Regelmäßige Kontrolle
Einmal gemacht beudeutet nicht, dass der Laborsatz dauerhaft sicher ist. Durch regelmäßige Sichtprüfungen der Behälter muss kontrolliert werden, ob die Primärgefäße beschädigt sind und Stoffe auslaufen könnten oder bereits ausgelaufen sind. Die jeweiligen Prüffristen sind individuell festzulegen. Je nach Stoffeigenschaften, Verpackungart und Benutzungshäufigkeit sollten angemessene Intervalle festgelegt werden. Die Apotheke muss alle vorhandenen Gefahrstoffe in einem Gefahrstoffverzeichnis auflisten. Dieses verzeichnis beeinhaltet neben allen vorhandenen Gefahrstoffen mit Menge auch die gefahrstoffrechtliche Einstufung und Hinweise zum jeweiligen Sicherheitsdatenblatt.
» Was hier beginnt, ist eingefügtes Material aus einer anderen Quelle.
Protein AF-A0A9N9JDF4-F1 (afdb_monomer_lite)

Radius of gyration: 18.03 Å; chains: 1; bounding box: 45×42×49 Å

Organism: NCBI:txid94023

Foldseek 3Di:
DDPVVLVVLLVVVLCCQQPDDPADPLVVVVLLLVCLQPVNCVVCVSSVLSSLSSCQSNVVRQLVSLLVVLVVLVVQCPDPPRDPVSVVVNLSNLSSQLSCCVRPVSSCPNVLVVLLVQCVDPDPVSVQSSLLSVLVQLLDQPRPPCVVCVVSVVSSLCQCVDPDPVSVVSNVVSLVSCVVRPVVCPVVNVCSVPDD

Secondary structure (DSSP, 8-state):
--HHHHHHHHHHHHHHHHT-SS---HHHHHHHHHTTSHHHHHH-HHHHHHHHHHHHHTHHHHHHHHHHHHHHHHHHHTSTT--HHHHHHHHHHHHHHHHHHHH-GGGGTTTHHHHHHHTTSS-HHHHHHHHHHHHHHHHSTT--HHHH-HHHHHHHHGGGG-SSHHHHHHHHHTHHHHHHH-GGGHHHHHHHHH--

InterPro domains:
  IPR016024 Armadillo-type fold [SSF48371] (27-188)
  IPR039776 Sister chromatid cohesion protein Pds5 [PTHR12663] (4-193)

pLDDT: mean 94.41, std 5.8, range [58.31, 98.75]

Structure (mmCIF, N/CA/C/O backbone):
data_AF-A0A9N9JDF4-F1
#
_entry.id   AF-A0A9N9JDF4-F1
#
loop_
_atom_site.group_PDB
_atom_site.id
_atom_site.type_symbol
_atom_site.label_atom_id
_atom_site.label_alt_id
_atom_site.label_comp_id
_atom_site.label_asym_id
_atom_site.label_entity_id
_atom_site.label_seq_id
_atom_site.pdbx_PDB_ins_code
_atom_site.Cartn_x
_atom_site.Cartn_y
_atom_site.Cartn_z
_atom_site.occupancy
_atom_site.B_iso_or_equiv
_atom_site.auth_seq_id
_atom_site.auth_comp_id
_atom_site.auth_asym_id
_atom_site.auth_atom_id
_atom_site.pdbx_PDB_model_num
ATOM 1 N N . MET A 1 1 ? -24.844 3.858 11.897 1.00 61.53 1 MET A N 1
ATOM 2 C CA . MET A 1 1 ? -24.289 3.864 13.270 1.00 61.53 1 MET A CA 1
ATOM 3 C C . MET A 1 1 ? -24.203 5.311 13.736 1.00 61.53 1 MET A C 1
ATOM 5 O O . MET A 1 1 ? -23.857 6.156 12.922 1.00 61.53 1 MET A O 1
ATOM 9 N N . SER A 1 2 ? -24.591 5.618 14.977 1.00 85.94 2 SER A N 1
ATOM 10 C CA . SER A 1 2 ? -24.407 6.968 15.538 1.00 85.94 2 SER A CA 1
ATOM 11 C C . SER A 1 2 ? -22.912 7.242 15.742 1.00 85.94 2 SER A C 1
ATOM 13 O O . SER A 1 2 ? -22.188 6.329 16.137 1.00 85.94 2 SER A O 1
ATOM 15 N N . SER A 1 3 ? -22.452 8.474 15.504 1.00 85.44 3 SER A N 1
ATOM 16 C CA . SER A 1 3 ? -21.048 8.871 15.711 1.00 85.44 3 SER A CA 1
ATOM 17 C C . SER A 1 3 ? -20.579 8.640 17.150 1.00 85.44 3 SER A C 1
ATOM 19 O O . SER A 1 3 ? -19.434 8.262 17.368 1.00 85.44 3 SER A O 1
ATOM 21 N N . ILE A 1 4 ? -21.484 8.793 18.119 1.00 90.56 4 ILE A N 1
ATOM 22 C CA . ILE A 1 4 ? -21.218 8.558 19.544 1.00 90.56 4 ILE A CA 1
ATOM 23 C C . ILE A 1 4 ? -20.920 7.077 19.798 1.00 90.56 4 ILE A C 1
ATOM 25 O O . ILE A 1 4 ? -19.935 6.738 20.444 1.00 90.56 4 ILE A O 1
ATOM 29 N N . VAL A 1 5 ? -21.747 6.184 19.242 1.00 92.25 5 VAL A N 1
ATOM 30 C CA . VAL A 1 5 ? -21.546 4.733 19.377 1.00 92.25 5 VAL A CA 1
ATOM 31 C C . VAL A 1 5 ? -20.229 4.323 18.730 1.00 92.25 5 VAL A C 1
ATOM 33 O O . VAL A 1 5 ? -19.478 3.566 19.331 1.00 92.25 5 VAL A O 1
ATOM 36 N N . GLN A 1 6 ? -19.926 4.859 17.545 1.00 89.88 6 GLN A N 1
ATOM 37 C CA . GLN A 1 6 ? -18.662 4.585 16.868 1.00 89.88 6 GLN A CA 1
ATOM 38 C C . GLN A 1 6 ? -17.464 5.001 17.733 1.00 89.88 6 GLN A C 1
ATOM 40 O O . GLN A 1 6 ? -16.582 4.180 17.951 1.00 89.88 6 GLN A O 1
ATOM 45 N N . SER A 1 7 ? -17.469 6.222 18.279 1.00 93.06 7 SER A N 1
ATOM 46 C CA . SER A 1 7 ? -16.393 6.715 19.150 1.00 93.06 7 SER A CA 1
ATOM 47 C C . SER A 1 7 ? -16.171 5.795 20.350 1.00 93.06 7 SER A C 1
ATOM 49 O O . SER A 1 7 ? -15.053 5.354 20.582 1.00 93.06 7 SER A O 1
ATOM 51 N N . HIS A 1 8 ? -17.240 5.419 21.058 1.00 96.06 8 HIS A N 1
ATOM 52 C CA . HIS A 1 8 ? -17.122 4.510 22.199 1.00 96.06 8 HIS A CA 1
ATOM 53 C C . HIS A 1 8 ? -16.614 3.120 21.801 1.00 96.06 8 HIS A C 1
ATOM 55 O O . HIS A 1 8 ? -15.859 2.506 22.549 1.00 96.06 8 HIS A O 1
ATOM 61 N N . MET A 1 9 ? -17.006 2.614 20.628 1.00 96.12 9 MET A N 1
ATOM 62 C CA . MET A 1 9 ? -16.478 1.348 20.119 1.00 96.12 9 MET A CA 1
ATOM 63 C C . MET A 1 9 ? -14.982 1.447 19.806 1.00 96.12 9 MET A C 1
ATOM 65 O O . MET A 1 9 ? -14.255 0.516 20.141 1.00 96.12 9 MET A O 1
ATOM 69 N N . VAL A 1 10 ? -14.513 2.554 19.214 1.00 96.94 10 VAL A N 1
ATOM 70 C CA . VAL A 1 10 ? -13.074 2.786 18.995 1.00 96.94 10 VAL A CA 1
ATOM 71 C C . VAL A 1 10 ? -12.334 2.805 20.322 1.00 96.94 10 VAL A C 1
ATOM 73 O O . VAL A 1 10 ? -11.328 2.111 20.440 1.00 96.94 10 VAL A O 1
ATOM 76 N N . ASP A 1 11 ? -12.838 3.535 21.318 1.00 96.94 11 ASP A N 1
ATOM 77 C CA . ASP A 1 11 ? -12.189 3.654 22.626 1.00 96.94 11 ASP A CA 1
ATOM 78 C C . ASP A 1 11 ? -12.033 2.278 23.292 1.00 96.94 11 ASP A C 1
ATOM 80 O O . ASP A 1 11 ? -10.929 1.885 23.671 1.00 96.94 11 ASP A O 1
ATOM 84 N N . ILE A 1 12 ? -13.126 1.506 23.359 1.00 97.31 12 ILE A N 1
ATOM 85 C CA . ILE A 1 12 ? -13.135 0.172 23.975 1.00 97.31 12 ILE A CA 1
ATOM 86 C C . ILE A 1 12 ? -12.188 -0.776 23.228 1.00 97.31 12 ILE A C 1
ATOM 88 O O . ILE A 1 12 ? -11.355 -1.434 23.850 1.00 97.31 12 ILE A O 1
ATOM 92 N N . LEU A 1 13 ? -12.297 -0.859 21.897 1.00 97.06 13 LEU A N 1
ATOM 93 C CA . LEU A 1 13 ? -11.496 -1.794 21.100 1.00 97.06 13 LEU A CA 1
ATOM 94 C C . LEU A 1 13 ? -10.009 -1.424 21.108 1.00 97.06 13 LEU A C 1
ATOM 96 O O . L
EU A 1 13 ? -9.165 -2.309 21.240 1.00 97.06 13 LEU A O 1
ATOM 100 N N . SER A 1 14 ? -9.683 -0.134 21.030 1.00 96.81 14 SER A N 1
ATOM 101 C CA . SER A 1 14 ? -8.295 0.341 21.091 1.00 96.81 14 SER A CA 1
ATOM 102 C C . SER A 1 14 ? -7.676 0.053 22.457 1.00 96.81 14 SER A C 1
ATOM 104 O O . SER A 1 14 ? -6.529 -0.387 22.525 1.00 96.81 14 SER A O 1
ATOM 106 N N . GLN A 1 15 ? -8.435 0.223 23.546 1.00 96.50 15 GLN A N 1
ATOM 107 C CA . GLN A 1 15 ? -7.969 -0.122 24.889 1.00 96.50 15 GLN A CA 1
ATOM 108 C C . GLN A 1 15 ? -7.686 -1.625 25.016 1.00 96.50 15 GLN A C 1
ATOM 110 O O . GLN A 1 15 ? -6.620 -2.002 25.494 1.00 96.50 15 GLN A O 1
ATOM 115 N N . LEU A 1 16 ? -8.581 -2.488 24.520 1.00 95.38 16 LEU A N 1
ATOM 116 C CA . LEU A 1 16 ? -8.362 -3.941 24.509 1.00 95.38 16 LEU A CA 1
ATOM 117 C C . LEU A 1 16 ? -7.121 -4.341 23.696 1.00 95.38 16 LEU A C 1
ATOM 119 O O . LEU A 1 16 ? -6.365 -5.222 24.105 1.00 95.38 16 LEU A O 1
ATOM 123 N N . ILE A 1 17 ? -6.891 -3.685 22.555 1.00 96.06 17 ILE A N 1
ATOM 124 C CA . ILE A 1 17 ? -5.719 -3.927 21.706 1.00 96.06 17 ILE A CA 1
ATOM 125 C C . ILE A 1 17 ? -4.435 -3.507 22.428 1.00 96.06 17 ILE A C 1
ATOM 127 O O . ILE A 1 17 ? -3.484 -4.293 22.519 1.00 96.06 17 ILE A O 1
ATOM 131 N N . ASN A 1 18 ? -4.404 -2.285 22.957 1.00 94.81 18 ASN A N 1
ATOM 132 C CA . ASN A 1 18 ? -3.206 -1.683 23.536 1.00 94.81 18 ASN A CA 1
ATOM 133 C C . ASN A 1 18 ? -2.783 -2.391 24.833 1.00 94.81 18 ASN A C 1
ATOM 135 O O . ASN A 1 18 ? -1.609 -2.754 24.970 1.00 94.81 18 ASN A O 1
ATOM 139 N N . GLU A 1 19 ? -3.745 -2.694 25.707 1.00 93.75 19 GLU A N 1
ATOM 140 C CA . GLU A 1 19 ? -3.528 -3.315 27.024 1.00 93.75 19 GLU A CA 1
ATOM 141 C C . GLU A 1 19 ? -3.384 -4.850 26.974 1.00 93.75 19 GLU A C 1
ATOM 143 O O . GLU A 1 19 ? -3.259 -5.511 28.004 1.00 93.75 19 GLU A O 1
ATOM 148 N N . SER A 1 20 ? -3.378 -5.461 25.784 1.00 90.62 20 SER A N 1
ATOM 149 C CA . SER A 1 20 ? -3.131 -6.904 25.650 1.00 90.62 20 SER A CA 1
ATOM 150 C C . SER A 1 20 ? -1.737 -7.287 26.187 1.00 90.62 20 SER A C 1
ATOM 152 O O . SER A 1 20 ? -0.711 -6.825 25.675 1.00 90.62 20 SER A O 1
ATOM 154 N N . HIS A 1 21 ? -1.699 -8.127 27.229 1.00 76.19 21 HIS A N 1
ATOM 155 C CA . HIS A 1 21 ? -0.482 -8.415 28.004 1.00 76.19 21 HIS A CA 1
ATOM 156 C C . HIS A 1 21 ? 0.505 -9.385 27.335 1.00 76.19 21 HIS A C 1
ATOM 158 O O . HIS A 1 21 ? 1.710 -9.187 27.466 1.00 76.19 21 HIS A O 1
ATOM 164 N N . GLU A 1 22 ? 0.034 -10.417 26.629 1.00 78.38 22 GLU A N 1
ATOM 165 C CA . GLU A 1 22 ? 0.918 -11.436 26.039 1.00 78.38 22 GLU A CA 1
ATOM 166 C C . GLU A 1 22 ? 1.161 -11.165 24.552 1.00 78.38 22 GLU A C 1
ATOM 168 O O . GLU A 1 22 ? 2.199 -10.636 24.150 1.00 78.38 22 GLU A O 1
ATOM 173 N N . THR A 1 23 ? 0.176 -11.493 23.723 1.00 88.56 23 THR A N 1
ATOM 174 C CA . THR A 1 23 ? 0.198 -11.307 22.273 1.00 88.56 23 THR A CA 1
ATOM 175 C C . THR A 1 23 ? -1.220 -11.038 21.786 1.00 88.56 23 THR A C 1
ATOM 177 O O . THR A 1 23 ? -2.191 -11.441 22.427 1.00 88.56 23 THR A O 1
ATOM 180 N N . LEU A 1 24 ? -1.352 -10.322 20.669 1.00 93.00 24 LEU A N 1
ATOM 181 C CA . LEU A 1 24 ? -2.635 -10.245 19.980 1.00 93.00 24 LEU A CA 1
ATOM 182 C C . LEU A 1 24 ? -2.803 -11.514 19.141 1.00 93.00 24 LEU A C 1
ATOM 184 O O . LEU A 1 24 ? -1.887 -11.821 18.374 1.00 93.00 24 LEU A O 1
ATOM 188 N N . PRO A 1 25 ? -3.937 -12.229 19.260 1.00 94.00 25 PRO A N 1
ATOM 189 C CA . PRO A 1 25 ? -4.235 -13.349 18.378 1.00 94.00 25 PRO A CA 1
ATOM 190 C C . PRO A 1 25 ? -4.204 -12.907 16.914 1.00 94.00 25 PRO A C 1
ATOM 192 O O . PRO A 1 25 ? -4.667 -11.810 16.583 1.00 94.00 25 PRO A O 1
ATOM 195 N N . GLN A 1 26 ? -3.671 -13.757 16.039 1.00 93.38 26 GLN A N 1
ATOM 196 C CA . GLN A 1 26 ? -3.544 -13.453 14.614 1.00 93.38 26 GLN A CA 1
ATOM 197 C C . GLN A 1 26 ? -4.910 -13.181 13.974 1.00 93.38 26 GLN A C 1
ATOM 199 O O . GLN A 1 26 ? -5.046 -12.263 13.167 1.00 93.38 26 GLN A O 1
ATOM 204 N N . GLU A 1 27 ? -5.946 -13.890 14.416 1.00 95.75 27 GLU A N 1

Korrekte Lagerung von Laborabfällen
Bei der Identitätsprüfung im Labor fallen allerlei Chemikalienabfälle an. Für die spätere Entsorgung ist dabei wichtig, dass Apotheker:innen und PTA die Substanzen richtig klassifizieren, denn auch entsorgte Gefahrstoffe sind immer noch Gefahrstoffe. Organisch oder anorganisch, das ist hier meist die erste Frage. Denn Entsorgungsdienstleister wie Remondis & Co. nutzen unterschiedliche Verfahren zur Entsorgung. Damit die Stoffe, die auf keinen Umständen ins Grundwasser oder die Umwelt gelangen sollen, korrekt entsorgt werden, ist also Sorgfalt bei der Abfalltrennung gefragt. Zudem kann das freie Mischen von Chemikalien zu nicht kalkulierbaren Reaktionen führen. Organische sollten von anorganischen Lösungsmitteln getrennt aufbewahrt werden:
Organische Lösungsmittel beinhalten meistens Kohlenstoff. Häufig sind Halogene, Stickstoff oder Wasserstoff enthalten.
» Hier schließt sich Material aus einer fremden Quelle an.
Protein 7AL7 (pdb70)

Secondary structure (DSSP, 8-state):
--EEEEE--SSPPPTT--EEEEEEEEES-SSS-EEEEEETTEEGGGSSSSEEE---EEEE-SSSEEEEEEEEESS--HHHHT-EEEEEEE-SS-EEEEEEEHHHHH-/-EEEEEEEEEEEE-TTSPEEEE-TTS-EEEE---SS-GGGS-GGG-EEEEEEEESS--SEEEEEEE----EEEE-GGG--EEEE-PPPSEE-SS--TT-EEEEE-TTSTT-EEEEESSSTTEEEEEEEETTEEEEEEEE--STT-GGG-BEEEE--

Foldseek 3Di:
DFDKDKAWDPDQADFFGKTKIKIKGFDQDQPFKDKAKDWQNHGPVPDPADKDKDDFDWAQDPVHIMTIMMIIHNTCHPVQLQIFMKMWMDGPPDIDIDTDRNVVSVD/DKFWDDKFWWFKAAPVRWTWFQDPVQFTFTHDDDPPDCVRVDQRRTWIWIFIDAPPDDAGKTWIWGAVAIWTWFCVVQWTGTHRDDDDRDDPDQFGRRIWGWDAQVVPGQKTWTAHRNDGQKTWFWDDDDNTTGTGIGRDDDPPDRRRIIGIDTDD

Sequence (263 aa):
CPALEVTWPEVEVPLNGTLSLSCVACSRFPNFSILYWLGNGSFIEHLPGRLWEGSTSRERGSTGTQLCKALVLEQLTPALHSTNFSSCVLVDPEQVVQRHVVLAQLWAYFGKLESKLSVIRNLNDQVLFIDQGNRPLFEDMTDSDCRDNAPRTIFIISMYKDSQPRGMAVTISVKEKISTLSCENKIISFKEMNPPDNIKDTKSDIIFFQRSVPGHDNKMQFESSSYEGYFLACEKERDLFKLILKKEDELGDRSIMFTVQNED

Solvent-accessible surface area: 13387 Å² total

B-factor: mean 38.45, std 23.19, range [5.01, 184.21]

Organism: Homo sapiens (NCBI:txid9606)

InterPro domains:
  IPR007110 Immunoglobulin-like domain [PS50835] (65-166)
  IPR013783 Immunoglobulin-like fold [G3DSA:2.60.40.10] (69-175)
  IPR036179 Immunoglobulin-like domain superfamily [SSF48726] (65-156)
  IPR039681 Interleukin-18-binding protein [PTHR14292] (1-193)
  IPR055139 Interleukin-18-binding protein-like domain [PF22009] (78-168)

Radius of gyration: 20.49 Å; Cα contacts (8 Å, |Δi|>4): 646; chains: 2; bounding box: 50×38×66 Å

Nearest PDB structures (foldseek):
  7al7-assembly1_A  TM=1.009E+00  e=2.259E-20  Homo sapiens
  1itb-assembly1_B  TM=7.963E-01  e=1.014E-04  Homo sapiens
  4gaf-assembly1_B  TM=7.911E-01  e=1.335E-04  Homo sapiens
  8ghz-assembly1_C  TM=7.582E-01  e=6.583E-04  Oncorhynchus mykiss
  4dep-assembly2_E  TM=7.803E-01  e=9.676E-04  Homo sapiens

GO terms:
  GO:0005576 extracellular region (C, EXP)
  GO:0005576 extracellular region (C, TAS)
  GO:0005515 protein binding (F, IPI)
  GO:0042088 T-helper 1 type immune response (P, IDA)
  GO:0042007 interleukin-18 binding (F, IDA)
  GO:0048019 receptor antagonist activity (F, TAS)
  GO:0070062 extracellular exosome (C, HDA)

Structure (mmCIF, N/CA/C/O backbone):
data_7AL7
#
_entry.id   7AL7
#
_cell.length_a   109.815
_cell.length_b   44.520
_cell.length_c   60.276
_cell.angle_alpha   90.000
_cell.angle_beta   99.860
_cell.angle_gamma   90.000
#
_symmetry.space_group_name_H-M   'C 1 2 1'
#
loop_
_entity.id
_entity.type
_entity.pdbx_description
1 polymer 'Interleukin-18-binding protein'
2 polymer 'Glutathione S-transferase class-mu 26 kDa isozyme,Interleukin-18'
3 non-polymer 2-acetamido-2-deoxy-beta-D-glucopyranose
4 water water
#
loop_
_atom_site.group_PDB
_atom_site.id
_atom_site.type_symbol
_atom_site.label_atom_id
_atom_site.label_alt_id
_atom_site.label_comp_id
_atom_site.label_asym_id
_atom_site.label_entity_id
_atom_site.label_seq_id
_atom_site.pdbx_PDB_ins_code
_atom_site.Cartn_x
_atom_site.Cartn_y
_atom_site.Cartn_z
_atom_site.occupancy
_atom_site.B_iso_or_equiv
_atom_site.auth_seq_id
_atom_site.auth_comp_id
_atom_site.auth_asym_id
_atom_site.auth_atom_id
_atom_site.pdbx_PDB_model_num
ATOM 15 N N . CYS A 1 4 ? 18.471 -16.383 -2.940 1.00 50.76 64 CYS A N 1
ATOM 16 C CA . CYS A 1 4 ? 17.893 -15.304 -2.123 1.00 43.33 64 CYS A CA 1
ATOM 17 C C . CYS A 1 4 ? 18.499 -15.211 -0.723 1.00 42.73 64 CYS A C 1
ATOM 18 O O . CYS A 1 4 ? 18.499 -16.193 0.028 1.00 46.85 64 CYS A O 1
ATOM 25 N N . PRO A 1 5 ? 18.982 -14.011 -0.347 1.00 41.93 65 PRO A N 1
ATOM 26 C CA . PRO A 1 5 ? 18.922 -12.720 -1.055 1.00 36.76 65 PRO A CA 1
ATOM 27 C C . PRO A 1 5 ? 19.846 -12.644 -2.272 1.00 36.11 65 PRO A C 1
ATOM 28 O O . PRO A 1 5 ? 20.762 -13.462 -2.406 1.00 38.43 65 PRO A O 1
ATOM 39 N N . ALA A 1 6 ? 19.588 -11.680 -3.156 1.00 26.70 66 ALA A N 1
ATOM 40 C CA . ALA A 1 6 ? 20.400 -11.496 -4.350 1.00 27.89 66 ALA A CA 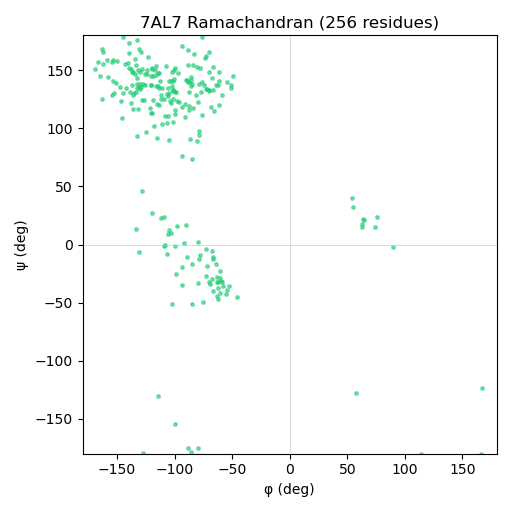1
ATOM 41 C C . ALA A 1 6 ? 20.142 -10.102 -4.901 1.00 28.78 66 ALA A C 1
ATOM 42 O O . ALA A 1 6 ? 19.087 -9.504 -4.667 1.00 23.99 66 ALA A O 1
ATOM 49 N N . LEU A 1 7 ? 21.126 -9.595 -5.643 1.00 25.07 67 LEU A N 1
ATOM 50 C CA . LEU A 1 7 ? 21.029 -8.284 -6.268 1.00 26.76 67 LEU A CA 1
ATOM 51 C C . LEU A 1 7 ? 21.939 -8.264 -7.483 1.00 24.48 67 LEU A C 1
ATOM 52 O O . LEU A 1 7 ? 23.116 -8.621 -7.387 1.00 20.22 67 LEU A O 1
ATOM 68 N N . GLU A 1 8 ? 21.391 -7.858 -8.621 1.00 21.25 68 GLU A N 1
ATOM 69 C CA . GLU A 1 8 ? 22.179 -7.730 -9.835 1.00 22.63 68 GLU A CA 1
ATOM 70 C C . GLU A 1 8 ? 21.717 -6.511 -10.621 1.00 26.11 68 GLU A C 1
ATOM 71 O O . GLU A 1 8 ? 20.517 -6.269 -10.746 1.00 24.69 68 GLU A O 1
ATOM 83 N N . VAL A 1 9 ? 22.672 -5.708 -11.105 1.00 27.43 69 VAL A N 1
ATOM 84 C CA . VAL A 1 9 ? 22.416 -4.592 -12.017 1.00 23.71 69 VAL A CA 1
ATOM 85 C C . VAL A 1 9 ? 22.879 -4.973 -13.433 1.00 25.01 69 VAL A C 1
ATOM 86 O O . VAL A 1 9 ? 23.910 -5.538 -13.547 1.00 28.65 69 VAL A O 1
ATOM 99 N N . THR A 1 10 ? 22.092 -4.712 -14.463 1.00 27.73 70 THR A N 1
ATOM 100 C CA . THR A 1 10 ? 22.491 -4.910 -15.861 1.00 27.23 70 THR A CA 1
ATOM 101 C C . THR A 1 10 ? 22.427 -3.551 -16.578 1.00 22.73 70 THR A C 1
ATOM 102 O O . THR A 1 10 ? 21.692 -2.681 -16.207 1.00 25.43 70 THR A O 1
ATOM 113 N N . TRP A 1 11 ? 23.253 -3.407 -17.580 1.00 26.38 71 TRP A N 1
ATOM 114 C CA . TRP A 1 11 ? 23.476 -2.164 -18.321 1.00 25.36 71 TRP A CA 1
ATOM 115 C C . TRP A 1 11 ? 23.604 -2.468 -19.809 1.00 24.76 71 TRP A C 1
ATOM 116 O O . TRP A 1 11 ? 23.778 -3.581 -20.141 1.00 30.11 71 TRP A O 1
ATOM 137 N N . PRO A 1 12 ? 23.511 -1.488 -20.710 1.00 29.79 72 PRO A N 1
ATOM 138 C CA . PRO A 1 12 ? 23.644 -1.768 -22.119 1.00 26.99 72 PRO A CA 1
ATOM 139 C C . PRO A 1 12 ? 25.055 -2.227 -22.479 1.00 30.41 72 PRO A C 1
ATOM 140 O O . PRO A 1 12 ? 25.924 -1.609 -22.075 1.00 32.50 72 PRO A O 1
ATOM 151 N N . GLU A 1 13 ? 25.210 -3.300 -23.245 1.00 34.14 73 GLU A N 1
ATOM 152 C CA . GLU A 1 13 ? 26.529 -3.722 -23.712 1.00 43.37 73 GLU A CA 1
ATOM 153 C C . GLU A 1 13 ? 27.151 -2.662 -24.611 1.00 42.60 73 GLU A C 1
ATOM 154 O O . GLU A 1 13 ? 28.342 -2.351 -24.492 1.00 44.58 73 GLU A O 1
ATOM 166 N N . VAL A 1 14 ? 26.362 -2.116 -25.533 1.00 37.05 74 VAL A N 1
ATOM 167 C CA . VAL A 1 14 ? 26.873 -1.189 -26.537 1.00 37.88 74 VAL A CA 1
ATOM 168 C C . VAL A 1 14 ? 26.983 0.197 -25.922 1.00 31.07 74 VAL A C 1
ATOM 169 O O . VAL A 1 14 ? 26.024 0.706 -25.329 1.00 30.90 74 VAL A O 1
ATOM 182 N N . GLU A 1 15 ? 28.152 0.816 -26.068 1.00 35.08 75 GLU A N 1
ATOM 183 C CA . GLU A 1 15 ? 28.327 2.182 -25.589 1.00 33.16 75 GLU A CA 1
ATOM 184 C C . GLU A 1 15 ? 27.255 3.086 -26.190 1.00 30.89 75 GLU A C 1
ATOM 185 O O . GLU A 1 15 ? 26.924 2.983 -27.373 1.00 39.55 75 GLU A O 1
ATOM 197 N N . VAL A 1 16 ? 26.728 3.986 -25.374 1.00 27.61 76 VAL A N 1
ATOM 198 C CA . VAL A 1 16 ? 25.686 4.929 -25.800 1.00 30.98 76 VAL A CA 1
ATOM 199 C C . VAL A 1 16 ? 26.351 6.243 -26.100 1.00 33.14 76 VAL A C 1
ATOM 200 O O . VAL A 1 16 ? 27.148 6.745 -25.288 1.00 33.39 76 VAL A O 1
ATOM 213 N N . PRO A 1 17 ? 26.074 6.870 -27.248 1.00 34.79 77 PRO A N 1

- Alkohole wie Methanol (CH3OH)
- Aromatische Kohlenwasserstoffe wie Toluol (C7H8)
- Aliphatische Kohlenwasserstoffe wie Hexan (C6H14) inklusive
- (Cyclo-) Alkane wie Cyclohexan (C6H12)
- Ketone wie Aceton (C3H6O)
- Ether wie Diethylether (C4H10O)
- Organische Säuren wie Essigsäure (C2H4O2) und Milchsäure (C3H6O3)
Anorganische Lösungsmittel beinhalten keinen Kohlenstoff
- Wasser (H2O)
- Anorganische Säuren wie Salzsäure (HCl) und Schwefelsäure (H2SO4)
- Ammoniak (NH3)
Übrigens: Einige Gefahrstoffe sind nur noch Überbleibsel aus längst vergangenen Zeiten. Viele Substanzen aus den vor Jahrzehnten gekauften Laborsätzen werden für keine einzige Prüfung mehr benötigt. Was also nicht gebraucht wird, kann besser rechtzeitig entsorgt werden. Wer einzelne Substanzen nachbestellen muss, hat bei Chemiegroßhändlern wie Carl Roth oftmals gute Chancen Kleingebinde (zum Beispiel 1 Liter Salzsäure-Lösung 0,1 mol/l) zu erhalten.